Il bello della diretta è mettere in palinsesto una mezz’ora per celebrare il primo anno di Giuliano Pisapia sindaco e scoprire che i milanesi non ne possono già più. Soprattutto se a farlo è uno dei grandi elettori del sindaco, quella Radio popolare che ha fatto dell’etere uno dei più efficaci canali di promozione della rivoluzione arancione. Perché non c’è dubbio che una buona fetta della sua elezione Pisapia la debba proprio all’emittente più amata dal popolo della sinistra. Ma non solo, visto che ad esempio la bella trasmissione della mattina «Localmente mosso» è un ottimo barometro per capire che aria tiri in città. Come nella puntato di ieri, condotta dal sempre bravo Massimo Bacchetta, dove dopo le notizie e la rassegna stampa, parte la celebrazione di Pisapia. Lettura di mail, interviste per strada e soprattutto telefonate in diretta: tutti gli ingredienti di una buona trasmissione radiofonica d’attualità. E proprio qui vien fuori la sorpresa, perché a non sopportare più Pisapia non son tanto gli elettori del centrodestra che ovviamente rosicano, ma proprio chi Pisapia l’ha votato. Riascoltare in podcast per credere. Perché a chiamare sono ovviamente tutti elettori di sinistra, innamorati delusi per le promesse non mantenute. Le più diverse, dai grandi sistemi della politica alle cacche dei cani.
Pisapia mi ha deluso perché «il vero sindaco è Tabacci, è stato solo un ricambio di borghesia al potere». Ideologico e vetero marxista, ma piuttosto chiaro.
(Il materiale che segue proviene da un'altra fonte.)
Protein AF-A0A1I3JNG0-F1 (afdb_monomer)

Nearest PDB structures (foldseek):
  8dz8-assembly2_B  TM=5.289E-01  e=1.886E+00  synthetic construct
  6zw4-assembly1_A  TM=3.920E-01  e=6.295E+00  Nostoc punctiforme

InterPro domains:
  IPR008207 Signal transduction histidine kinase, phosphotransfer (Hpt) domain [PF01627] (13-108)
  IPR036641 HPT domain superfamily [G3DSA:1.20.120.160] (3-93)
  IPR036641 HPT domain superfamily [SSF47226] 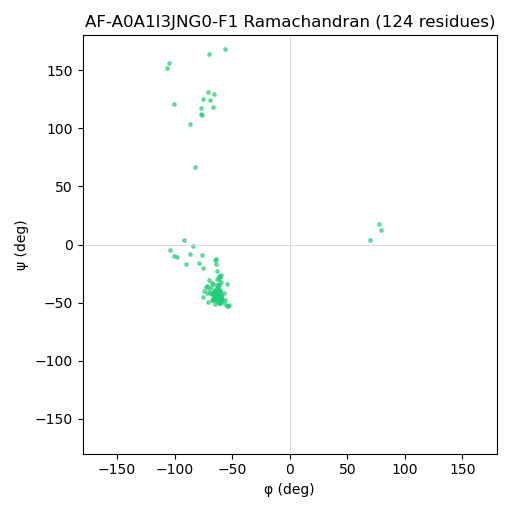(9-82)

Mean predicted aligned error: 3.46 Å

pLDDT: mean 94.1, std 5.78, range [64.06, 98.44]

Sequence (126 aa):
MIDAGLRAELRKLIAAFVENMGAMTAEMEAALDAGRRGEGDAAAAWDLLRTQTHRISGSGASFGFTDIAAVARRIDLHAAGTLSGGDAAAVAAPPWEDALVTGDLDALRRLVDRAAPTDSPLYPGD

Structure (mmCIF, N/CA/C/O backbone):
data_AF-A0A1I3JNG0-F1
#
_entry.id   AF-A0A1I3JNG0-F1
#
loop_
_atom_site.group_PDB
_atom_site.id
_atom_site.type_symbol
_atom_site.label_atom_id
_atom_site.label_alt_id
_atom_site.label_comp_id
_atom_site.label_asym_id
_atom_site.label_entity_id
_atom_site.label_seq_id
_atom_site.pdbx_PDB_ins_code
_atom_site.Cartn_x
_atom_site.Cartn_y
_atom_site.Cartn_z
_atom_site.occupancy
_atom_site.B_iso_or_equiv
_atom_site.auth_seq_id
_atom_site.auth_comp_id
_atom_si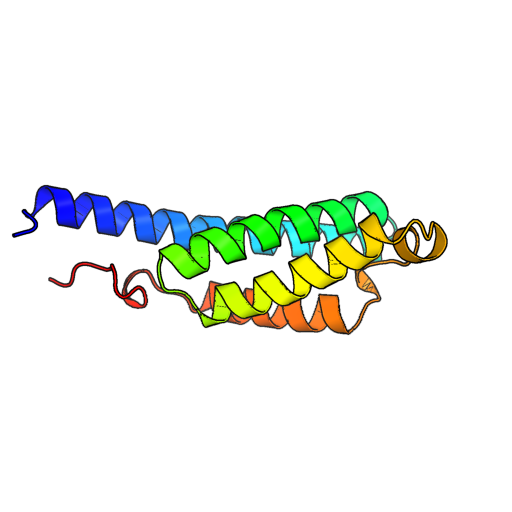te.auth_asym_id
_atom_site.auth_atom_id
_atom_site.pdbx_PDB_model_num
ATOM 1 N N . MET A 1 1 ? -10.241 8.942 31.851 1.00 64.06 1 MET A N 1
ATOM 2 C CA . MET A 1 1 ? -11.488 8.229 31.505 1.00 64.06 1 MET A CA 1
ATOM 3 C C . MET A 1 1 ? -11.950 8.782 30.168 1.00 64.06 1 MET A C 1
ATOM 5 O O . MET A 1 1 ? -12.157 9.983 30.094 1.00 64.06 1 MET A O 1
ATOM 9 N N . ILE A 1 2 ? -11.990 7.964 29.113 1.00 75.50 2 ILE A N 1
ATOM 10 C CA . ILE A 1 2 ? -12.465 8.390 27.787 1.00 75.50 2 ILE A CA 1
ATOM 11 C C . ILE A 1 2 ? -13.996 8.434 27.846 1.00 75.50 2 ILE A C 1
ATOM 13 O O . ILE A 1 2 ? -14.628 7.402 28.115 1.00 75.50 2 ILE A O 1
ATOM 17 N N . ASP A 1 3 ? -14.587 9.614 27.653 1.00 90.56 3 ASP A N 1
ATOM 18 C CA . ASP A 1 3 ? -16.042 9.758 27.593 1.00 90.56 3 ASP A CA 1
ATOM 19 C C . ASP A 1 3 ? -16.611 9.139 26.302 1.00 90.56 3 ASP A C 1
ATOM 21 O O . ASP A 1 3 ? -15.882 8.829 25.357 1.00 90.56 3 ASP A O 1
ATOM 25 N N . ALA A 1 4 ? -17.923 8.905 26.276 1.00 88.25 4 ALA A N 1
ATOM 26 C CA . ALA A 1 4 ? -18.584 8.209 25.173 1.00 88.25 4 ALA A CA 1
ATOM 27 C C . ALA A 1 4 ? -18.419 8.917 23.812 1.00 88.25 4 ALA A C 1
ATOM 29 O O . ALA A 1 4 ? -18.328 8.241 22.787 1.00 88.25 4 ALA A O 1
ATOM 30 N N . GLY A 1 5 ? -18.332 10.251 23.797 1.00 90.75 5 GLY A N 1
ATOM 31 C CA . GLY A 1 5 ? -18.117 11.035 22.583 1.00 90.75 5 GLY A CA 1
ATOM 32 C C . GLY A 1 5 ? -16.730 10.796 21.996 1.00 90.75 5 GLY A C 1
ATOM 33 O O . GLY A 1 5 ? -16.609 10.466 20.817 1.00 90.75 5 GLY A O 1
ATOM 34 N N . LEU A 1 6 ? -15.687 10.851 22.828 1.00 91.62 6 LEU A N 1
ATOM 35 C CA . LEU A 1 6 ? -14.320 10.569 22.380 1.00 91.62 6 LEU A CA 1
ATOM 36 C C . LEU A 1 6 ? -14.152 9.116 21.896 1.00 91.62 6 LEU A C 1
ATOM 38 O O . LEU A 1 6 ? -13.441 8.879 20.919 1.00 91.62 6 LEU A O 1
ATOM 42 N N . ARG A 1 7 ? -14.843 8.141 22.511 1.00 90.75 7 ARG A N 1
ATOM 43 C CA . ARG A 1 7 ? -14.851 6.752 22.002 1.00 90.75 7 ARG A CA 1
ATOM 44 C C . ARG A 1 7 ? -15.463 6.663 20.608 1.00 90.75 7 ARG A C 1
ATOM 46 O O . ARG A 1 7 ? -14.891 6.006 19.743 1.00 90.75 7 ARG A O 1
ATOM 53 N N . ALA A 1 8 ? -16.604 7.313 20.386 1.00 91.81 8 ALA A N 1
ATOM 54 C CA . ALA A 1 8 ? -17.276 7.298 19.091 1.00 91.81 8 ALA A CA 1
ATOM 55 C C . ALA A 1 8 ? -16.405 7.910 17.981 1.00 91.81 8 ALA A C 1
ATOM 57 O O . ALA A 1 8 ? -16.305 7.329 16.901 1.00 91.81 8 ALA A O 1
ATOM 58 N N . GLU A 1 9 ? -15.732 9.032 18.249 1.00 94.31 9 GLU A N 1
ATOM 59 C CA . GLU A 1 9 ? -14.825 9.658 17.278 1.00 94.31 9 GLU A CA 1
ATOM 60 C C . GLU A 1 9 ? -13.601 8.784 16.975 1.00 94.31 9 GLU A C 1
ATOM 62 O O . GLU A 1 9 ? -13.231 8.622 15.812 1.00 94.31 9 GLU A O 1
ATOM 67 N N . LEU A 1 10 ? -13.022 8.130 17.987 1.00 92.81 10 LEU A N 1
ATOM 68 C CA . LEU A 1 10 ? -11.897 7.219 17.777 1.00 92.81 10 LEU A CA 1
ATOM 69 C C . LEU A 1 10 ? -12.286 5.997 16.927 1.00 92.81 10 LEU A C 1
ATOM 71 O O . LEU A 1 10 ? -11.526 5.611 16.040 1.00 92.81 10 LEU A O 1
ATOM 75 N N . ARG A 1 11 ? -13.488 5.428 17.119 1.00 93.81 11 ARG A N 1
ATOM 76 C CA . ARG A 1 11 ? -13.997 4.335 16.261 1.00 93.81 11 ARG A CA 1
ATOM 77 C C . ARG A 1 11 ? -14.098 4.764 14.800 1.00 93.81 11 ARG A C 1
ATOM 79 O O . ARG A 1 11 ? -13.650 4.029 13.924 1.00 93.81 11 ARG A O 1
ATOM 86 N N . LYS A 1 12 ? -14.656 5.953 14.540 1.00 95.19 12 LYS A N 1
ATOM 87 C CA . LYS A 1 12 ? -14.769 6.502 13.178 1.00 95.19 12 LYS A CA 1
ATOM 88 C C . LYS A 1 12 ? -13.398 6.704 12.544 1.00 95.19 12 LYS A C 1
ATOM 90 O O . LYS A 1 12 ? -13.212 6.336 11.391 1.00 95.19 12 LYS A O 1
ATOM 95 N N . LEU A 1 13 ? -12.444 7.250 13.300 1.00 95.56 13 LEU A N 1
ATOM 96 C CA . LEU A 1 13 ? -11.090 7.492 12.808 1.00 95.56 13 LEU A CA 1
ATOM 97 C C . LEU A 1 13 ? -10.388 6.187 12.409 1.00 95.56 13 LEU A C 1
ATOM 99 O O . LEU A 1 13 ? -9.804 6.118 11.332 1.00 95.56 13 LEU A O 1
ATOM 103 N N . ILE A 1 14 ? -10.475 5.148 13.246 1.00 95.31 14 ILE A N 1
ATOM 104 C CA . ILE A 1 14 ? -9.868 3.842 12.949 1.00 95.31 14 ILE A CA 1
ATOM 105 C C . ILE A 1 14 ? -10.562 3.186 11.745 1.00 95.31 14 ILE A C 1
ATOM 107 O O . ILE A 1 14 ? -9.886 2.639 10.878 1.00 95.31 14 ILE A O 1
ATOM 111 N N . ALA A 1 15 ? -11.892 3.274 11.645 1.00 95.44 15 ALA A N 1
ATOM 112 C CA . ALA A 1 15 ? -12.630 2.744 10.498 1.00 95.44 15 ALA A CA 1
ATOM 113 C C . ALA A 1 15 ? -12.249 3.434 9.182 1.00 95.44 15 ALA A C 1
ATOM 115 O O . ALA A 1 15 ? -11.921 2.754 8.211 1.00 95.44 15 ALA A O 1
ATOM 116 N N . ALA A 1 16 ? -12.199 4.767 9.176 1.00 96.56 16 ALA A N 1
ATOM 117 C CA . ALA A 1 16 ? -11.749 5.539 8.022 1.00 96.56 16 ALA A CA 1
ATOM 118 C C . ALA A 1 16 ? -10.294 5.216 7.652 1.00 96.56 16 ALA A C 1
ATOM 120 O O . ALA A 1 16 ? -9.940 5.185 6.476 1.00 96.56 16 ALA A O 1
ATOM 121 N N . PHE A 1 17 ? -9.441 4.945 8.644 1.00 95.88 17 PHE A N 1
ATOM 122 C CA . PHE A 1 17 ? -8.067 4.529 8.393 1.00 95.88 17 PHE A CA 1
ATOM 123 C C . PHE A 1 17 ? -7.989 3.168 7.683 1.00 95.88 17 PHE A C 1
ATOM 125 O O . PHE A 1 17 ? -7.263 3.050 6.697 1.00 95.88 17 PHE A O 1
ATOM 132 N N . VAL A 1 18 ? -8.752 2.166 8.137 1.00 96.2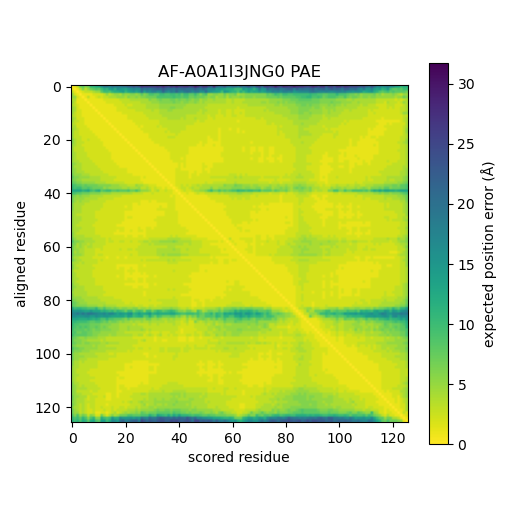5 18 VAL A N 1
ATOM 133 C CA . VAL A 1 18 ? -8.824 0.844 7.486 1.00 96.25 18 VAL A CA 1
ATOM 134 C C . VAL A 1 18 ? -9.320 0.964 6.043 1.00 96.25 18 VAL A C 1
ATOM 136 O O . VAL A 1 18 ? -8.690 0.425 5.134 1.00 96.25 18 VAL A O 1
ATOM 139 N N . GLU A 1 19 ? -10.385 1.733 5.812 1.00 97.44 19 GLU A N 1
ATOM 140 C CA . GLU A 1 19 ? -10.908 1.995 4.466 1.00 97.44 19 GLU A CA 1
ATOM 141 C C . GLU A 1 19 ? -9.861 2.675 3.569 1.00 97.44 19 GLU A C 1
ATOM 143 O O . GLU A 1 19 ? -9.632 2.255 2.434 1.00 97.44 19 GLU A O 1
ATOM 148 N N . ASN A 1 20 ? -9.155 3.677 4.101 1.00 97.19 20 ASN A N 1
ATOM 149 C CA . ASN A 1 20 ? -8.101 4.377 3.377 1.00 97.19 20 ASN A CA 1
ATOM 150 C C . ASN A 1 20 ? -6.923 3.451 3.019 1.00 97.19 20 ASN A C 1
ATOM 152 O O . ASN A 1 20 ? -6.374 3.562 1.925 1.00 97.19 20 ASN A O 1
ATOM 156 N N . MET A 1 21 ? -6.541 2.510 3.894 1.00 97.56 21 MET A N 1
ATOM 157 C CA . MET A 1 21 ? -5.546 1.483 3.549 1.00 97.56 21 MET A CA 1
ATOM 158 C C . MET A 1 21 ? -6.006 0.615 2.375 1.00 97.56 21 MET A C 1
ATOM 160 O O . MET A 1 21 ? -5.199 0.320 1.491 1.00 97.56 21 MET A O 1
ATOM 164 N N . GLY A 1 22 ? -7.289 0.245 2.341 1.00 97.50 22 GLY A N 1
ATOM 165 C CA . GLY A 1 22 ? -7.892 -0.489 1.226 1.00 97.50 22 GLY A CA 1
ATOM 166 C C . GLY A 1 22 ? -7.785 0.277 -0.088 1.00 97.50 22 GLY A C 1
ATOM 167 O O . GLY A 1 22 ? -7.269 -0.253 -1.071 1.00 97.50 22 GLY A O 1
ATOM 168 N N . ALA A 1 23 ? -8.177 1.552 -0.084 1.00 98.19 23 ALA A N 1
ATOM 169 C CA . ALA A 1 23 ? -8.100 2.412 -1.263 1.00 98.19 23 ALA A CA 1
ATOM 170 C C . ALA A 1 23 ? -6.659 2.580 -1.779 1.00 98.19 23 ALA A C 1
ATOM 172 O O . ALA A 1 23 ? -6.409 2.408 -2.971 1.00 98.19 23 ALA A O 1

D’altra parte Pisapia in parlamento ci andò con un partito che aveva ancora la falce e martello nel simbolo. E l’ascoltatore è più coerente di lui. «La giunta Pisapia? Fallimentare, tutta». Non sospettabile di estremismo una deliziosa signora che dopo aver votato Pisapia, si lamenta «per le deiezioni canine che sono rimaste sui marciapiedi e questo nonostante abbiano aumentato la Tarsu». Perché il milanese si lamenta però paga, ma i servizi li vuole a posto. A Pisapia (e son più di uno) la sinistra non perdona «la svendita del patrimonio pubblico come la Sea». Oppure «lo sgombero del mercatino di Bonola». Pisapia non fa niente per chiedere ai milanesi «quali siano le priorità del bilancio, di certo non va bene la svendita delle partecipate». Non c’è dubbio, gli ascoltatori di Radio popolare sanno bene di che parlano. Capitolo traffico. Male l’Area C e le «domeniche a piedi sono inutili perché si decidono indipendentemente dal livello degli inquinanti». Ma sul ticket c’è anche un commerciante con negozio in centro che dice il pedaggio faccia bene ai suoi affari («io lo voterei ancora»). Da presentare ai colleghi.
Per interrompere la gragnola di critiche, il conduttore legge una mail: «Pisapia c’era alle cerimonie per Fausto e Jajo, nessun sindaco l’avrebbe fatto». Forse. Ma c’è subito chi dice che sui centri sociali Pisapia ha fatto tante promesse e pochi fatti. È lo zoccolo duro che si ribella. «Vogliamo la sinistra al potere e invece al potere ci troviamo Prodi, Pisapia e Tabacci». Collegamento esterno per prender fiato. «Io ho votato Pisapia, il cambiamento è sempre positivo, bene l’Area C». Finalmente uno convinto. «Cosa ha fatto di buono?», chiede diligente la giornalista. «Non lo so, io non abito a Milano, non posso valutare». «Qui c’è qualcosa che non funziona», sottolinea onesto il conduttore dalla redazione. E allora via con le rimostranze. «Pisapia è un uomo di potere come tutti gli altri». È andato a «Macao, lì erano tutti figli di papà». Arriva l’anticlericale. Sgridato anche per aver aggiustato la veste del Papa che svolazzava al vento. «I grandi uomini si giudicano anche dai piccoli gesti» e lì Pisapia ha dimostrato di essere «un microbo».

Una signora che non usa internet si lamenta di non riuscire a «sapere che cosa abbia fatto in un anno». Un’altra gli rimprovera la «poca eloquenza». Forse voleva dire «eloquio», corregge esausto il conduttore. Buon compleanno Pisapia e benvenuto nel club dei politici. Quelli che non ne fanno mai una giusta.